Among the entries below, only the lines starting at the one with "ATOM 115 C CA" and ending at the one with "ATOM 124 C C", both included, are to be printed exactly.

RECORDS FOR THE TASK START

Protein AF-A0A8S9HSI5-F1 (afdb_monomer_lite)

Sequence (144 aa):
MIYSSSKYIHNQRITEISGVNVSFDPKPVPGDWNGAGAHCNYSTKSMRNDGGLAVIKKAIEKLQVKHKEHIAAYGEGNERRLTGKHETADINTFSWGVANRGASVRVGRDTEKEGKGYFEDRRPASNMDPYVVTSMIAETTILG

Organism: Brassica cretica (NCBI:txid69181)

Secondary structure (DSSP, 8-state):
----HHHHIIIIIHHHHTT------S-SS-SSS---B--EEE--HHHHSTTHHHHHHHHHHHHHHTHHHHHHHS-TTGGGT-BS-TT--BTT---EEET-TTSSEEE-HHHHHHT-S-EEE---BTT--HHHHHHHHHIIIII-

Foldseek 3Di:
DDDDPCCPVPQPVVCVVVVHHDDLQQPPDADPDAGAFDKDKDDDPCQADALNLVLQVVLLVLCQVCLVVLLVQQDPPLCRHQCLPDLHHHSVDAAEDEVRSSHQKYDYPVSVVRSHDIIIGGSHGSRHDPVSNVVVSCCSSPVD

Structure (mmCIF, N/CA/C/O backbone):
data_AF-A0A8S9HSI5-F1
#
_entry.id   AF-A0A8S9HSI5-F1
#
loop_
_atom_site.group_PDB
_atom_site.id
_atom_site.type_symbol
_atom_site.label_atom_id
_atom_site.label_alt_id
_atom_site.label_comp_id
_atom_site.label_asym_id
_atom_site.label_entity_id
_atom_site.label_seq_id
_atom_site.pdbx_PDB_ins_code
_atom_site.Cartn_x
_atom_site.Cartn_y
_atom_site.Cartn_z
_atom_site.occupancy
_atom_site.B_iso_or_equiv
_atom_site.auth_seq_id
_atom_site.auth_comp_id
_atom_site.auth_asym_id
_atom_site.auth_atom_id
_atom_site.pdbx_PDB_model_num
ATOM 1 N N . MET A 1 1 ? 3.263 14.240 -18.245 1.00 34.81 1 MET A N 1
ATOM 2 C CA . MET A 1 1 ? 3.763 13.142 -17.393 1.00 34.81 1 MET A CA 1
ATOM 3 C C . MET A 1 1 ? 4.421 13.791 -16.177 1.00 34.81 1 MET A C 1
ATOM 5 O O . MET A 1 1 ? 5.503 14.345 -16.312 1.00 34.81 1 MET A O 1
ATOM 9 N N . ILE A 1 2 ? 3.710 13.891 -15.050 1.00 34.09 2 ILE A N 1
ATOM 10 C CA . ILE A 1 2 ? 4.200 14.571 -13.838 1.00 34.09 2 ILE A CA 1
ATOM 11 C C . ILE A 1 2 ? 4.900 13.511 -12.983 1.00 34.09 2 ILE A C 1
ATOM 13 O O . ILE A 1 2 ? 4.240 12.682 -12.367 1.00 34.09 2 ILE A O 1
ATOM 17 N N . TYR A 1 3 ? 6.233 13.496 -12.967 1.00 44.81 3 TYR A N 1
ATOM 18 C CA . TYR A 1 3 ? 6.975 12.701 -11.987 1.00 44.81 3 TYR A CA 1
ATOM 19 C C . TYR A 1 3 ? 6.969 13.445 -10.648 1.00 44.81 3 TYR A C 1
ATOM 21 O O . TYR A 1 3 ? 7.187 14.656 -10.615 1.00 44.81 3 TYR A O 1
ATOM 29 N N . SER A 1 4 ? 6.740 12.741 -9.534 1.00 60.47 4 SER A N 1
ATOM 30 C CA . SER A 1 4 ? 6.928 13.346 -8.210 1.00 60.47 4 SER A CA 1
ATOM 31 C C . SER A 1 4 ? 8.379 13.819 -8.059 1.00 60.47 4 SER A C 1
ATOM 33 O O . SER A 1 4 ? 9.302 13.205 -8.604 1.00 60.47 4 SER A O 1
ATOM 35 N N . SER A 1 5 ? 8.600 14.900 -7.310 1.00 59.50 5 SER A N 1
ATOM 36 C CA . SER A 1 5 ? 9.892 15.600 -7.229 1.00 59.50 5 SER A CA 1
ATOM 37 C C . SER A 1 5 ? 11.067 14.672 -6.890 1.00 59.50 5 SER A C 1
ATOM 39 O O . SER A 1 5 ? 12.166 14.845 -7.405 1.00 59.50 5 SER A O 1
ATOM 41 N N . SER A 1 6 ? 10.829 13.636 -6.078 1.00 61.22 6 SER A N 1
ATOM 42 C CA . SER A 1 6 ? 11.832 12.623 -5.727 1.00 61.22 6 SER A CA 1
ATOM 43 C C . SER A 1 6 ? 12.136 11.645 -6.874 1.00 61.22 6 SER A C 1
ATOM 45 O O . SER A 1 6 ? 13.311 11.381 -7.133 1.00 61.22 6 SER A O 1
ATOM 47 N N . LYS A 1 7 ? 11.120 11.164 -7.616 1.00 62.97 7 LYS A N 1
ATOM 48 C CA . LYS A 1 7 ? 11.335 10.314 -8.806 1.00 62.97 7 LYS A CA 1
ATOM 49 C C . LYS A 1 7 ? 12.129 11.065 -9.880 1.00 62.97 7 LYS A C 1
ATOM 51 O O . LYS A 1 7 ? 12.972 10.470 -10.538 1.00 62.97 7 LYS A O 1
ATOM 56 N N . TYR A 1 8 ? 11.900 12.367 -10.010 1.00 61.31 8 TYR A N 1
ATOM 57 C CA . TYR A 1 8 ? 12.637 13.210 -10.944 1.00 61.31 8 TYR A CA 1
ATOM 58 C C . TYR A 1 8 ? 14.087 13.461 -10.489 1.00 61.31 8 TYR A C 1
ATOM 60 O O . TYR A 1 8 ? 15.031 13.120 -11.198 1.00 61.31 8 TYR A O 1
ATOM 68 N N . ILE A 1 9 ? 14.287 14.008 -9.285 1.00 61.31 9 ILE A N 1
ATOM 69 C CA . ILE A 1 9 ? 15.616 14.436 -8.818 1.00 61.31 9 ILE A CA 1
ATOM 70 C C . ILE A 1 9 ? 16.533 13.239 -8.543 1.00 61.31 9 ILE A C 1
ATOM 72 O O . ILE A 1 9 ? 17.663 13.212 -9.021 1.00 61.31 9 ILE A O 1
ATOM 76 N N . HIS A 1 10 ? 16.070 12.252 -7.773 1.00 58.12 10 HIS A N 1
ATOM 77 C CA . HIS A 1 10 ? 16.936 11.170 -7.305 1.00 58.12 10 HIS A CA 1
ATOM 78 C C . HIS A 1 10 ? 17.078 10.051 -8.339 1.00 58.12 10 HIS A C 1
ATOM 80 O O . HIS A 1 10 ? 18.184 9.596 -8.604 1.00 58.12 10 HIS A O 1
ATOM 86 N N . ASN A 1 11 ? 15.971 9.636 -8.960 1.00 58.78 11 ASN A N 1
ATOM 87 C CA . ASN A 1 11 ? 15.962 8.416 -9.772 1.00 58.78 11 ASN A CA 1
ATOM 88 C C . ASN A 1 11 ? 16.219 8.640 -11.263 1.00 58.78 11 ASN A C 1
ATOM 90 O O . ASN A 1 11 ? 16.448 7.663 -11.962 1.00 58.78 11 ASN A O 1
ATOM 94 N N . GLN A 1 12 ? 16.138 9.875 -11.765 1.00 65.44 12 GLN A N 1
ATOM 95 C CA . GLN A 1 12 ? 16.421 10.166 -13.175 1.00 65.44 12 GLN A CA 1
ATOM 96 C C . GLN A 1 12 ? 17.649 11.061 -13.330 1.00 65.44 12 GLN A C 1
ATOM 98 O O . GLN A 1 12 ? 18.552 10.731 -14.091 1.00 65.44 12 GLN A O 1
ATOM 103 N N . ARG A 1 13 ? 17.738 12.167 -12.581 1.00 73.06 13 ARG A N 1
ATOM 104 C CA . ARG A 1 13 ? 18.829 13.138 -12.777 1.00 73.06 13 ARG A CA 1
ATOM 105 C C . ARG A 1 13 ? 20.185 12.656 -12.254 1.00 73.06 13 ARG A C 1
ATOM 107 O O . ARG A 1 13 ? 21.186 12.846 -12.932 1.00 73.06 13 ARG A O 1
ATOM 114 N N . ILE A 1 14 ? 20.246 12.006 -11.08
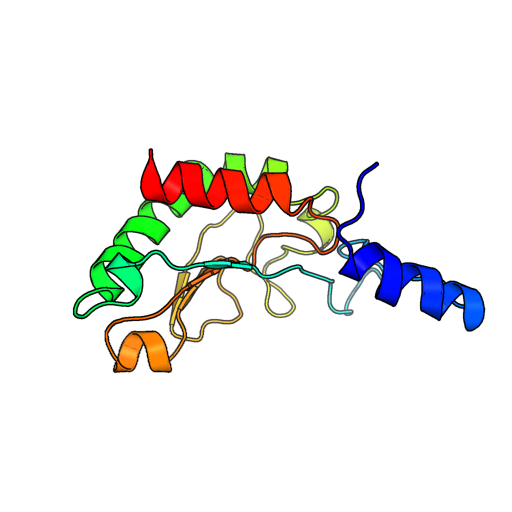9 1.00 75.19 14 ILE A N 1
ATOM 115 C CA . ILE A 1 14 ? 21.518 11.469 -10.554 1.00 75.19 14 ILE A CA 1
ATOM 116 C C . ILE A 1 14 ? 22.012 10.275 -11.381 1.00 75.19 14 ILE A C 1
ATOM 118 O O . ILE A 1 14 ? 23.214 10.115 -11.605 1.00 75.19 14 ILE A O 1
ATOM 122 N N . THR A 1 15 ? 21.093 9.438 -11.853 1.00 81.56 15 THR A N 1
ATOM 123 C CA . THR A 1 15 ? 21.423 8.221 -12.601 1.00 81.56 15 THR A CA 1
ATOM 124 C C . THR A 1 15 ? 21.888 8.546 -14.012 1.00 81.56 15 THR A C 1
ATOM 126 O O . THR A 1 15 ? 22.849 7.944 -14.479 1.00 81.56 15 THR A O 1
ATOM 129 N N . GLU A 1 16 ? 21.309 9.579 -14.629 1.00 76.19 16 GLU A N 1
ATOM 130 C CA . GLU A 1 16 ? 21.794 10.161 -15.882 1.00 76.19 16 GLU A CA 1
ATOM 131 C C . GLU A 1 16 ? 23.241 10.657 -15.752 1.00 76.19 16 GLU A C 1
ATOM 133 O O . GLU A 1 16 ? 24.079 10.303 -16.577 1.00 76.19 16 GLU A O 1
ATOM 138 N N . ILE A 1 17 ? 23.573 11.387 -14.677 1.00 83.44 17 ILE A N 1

RECORDS FOR THE TASK END

> _THE COMPLETED TASK_
ATOM 115 C CA . ILE A 1 14 ? 21.518 11.469 -10.554 1.00 75.19 14 ILE A CA 1
ATOM 116 C C . ILE A 1 14 ? 22.012 10.275 -11.381 1.00 75.19 14 ILE A C 1
ATOM 118 O O . ILE A 1 14 ? 23.214 10.115 -11.605 1.00 75.19 14 ILE A O 1
ATOM 122 N N . THR A 1 15 ? 21.093 9.438 -11.853 1.00 81.56 15 THR A N 1
ATOM 123 C CA . THR A 1 15 ? 21.423 8.221 -12.601 1.00 81.56 15 THR A CA 1
ATOM 124 C C . THR A 1 15 ? 21.888 8.546 -14.012 1.00 81.56 15 THR A C 1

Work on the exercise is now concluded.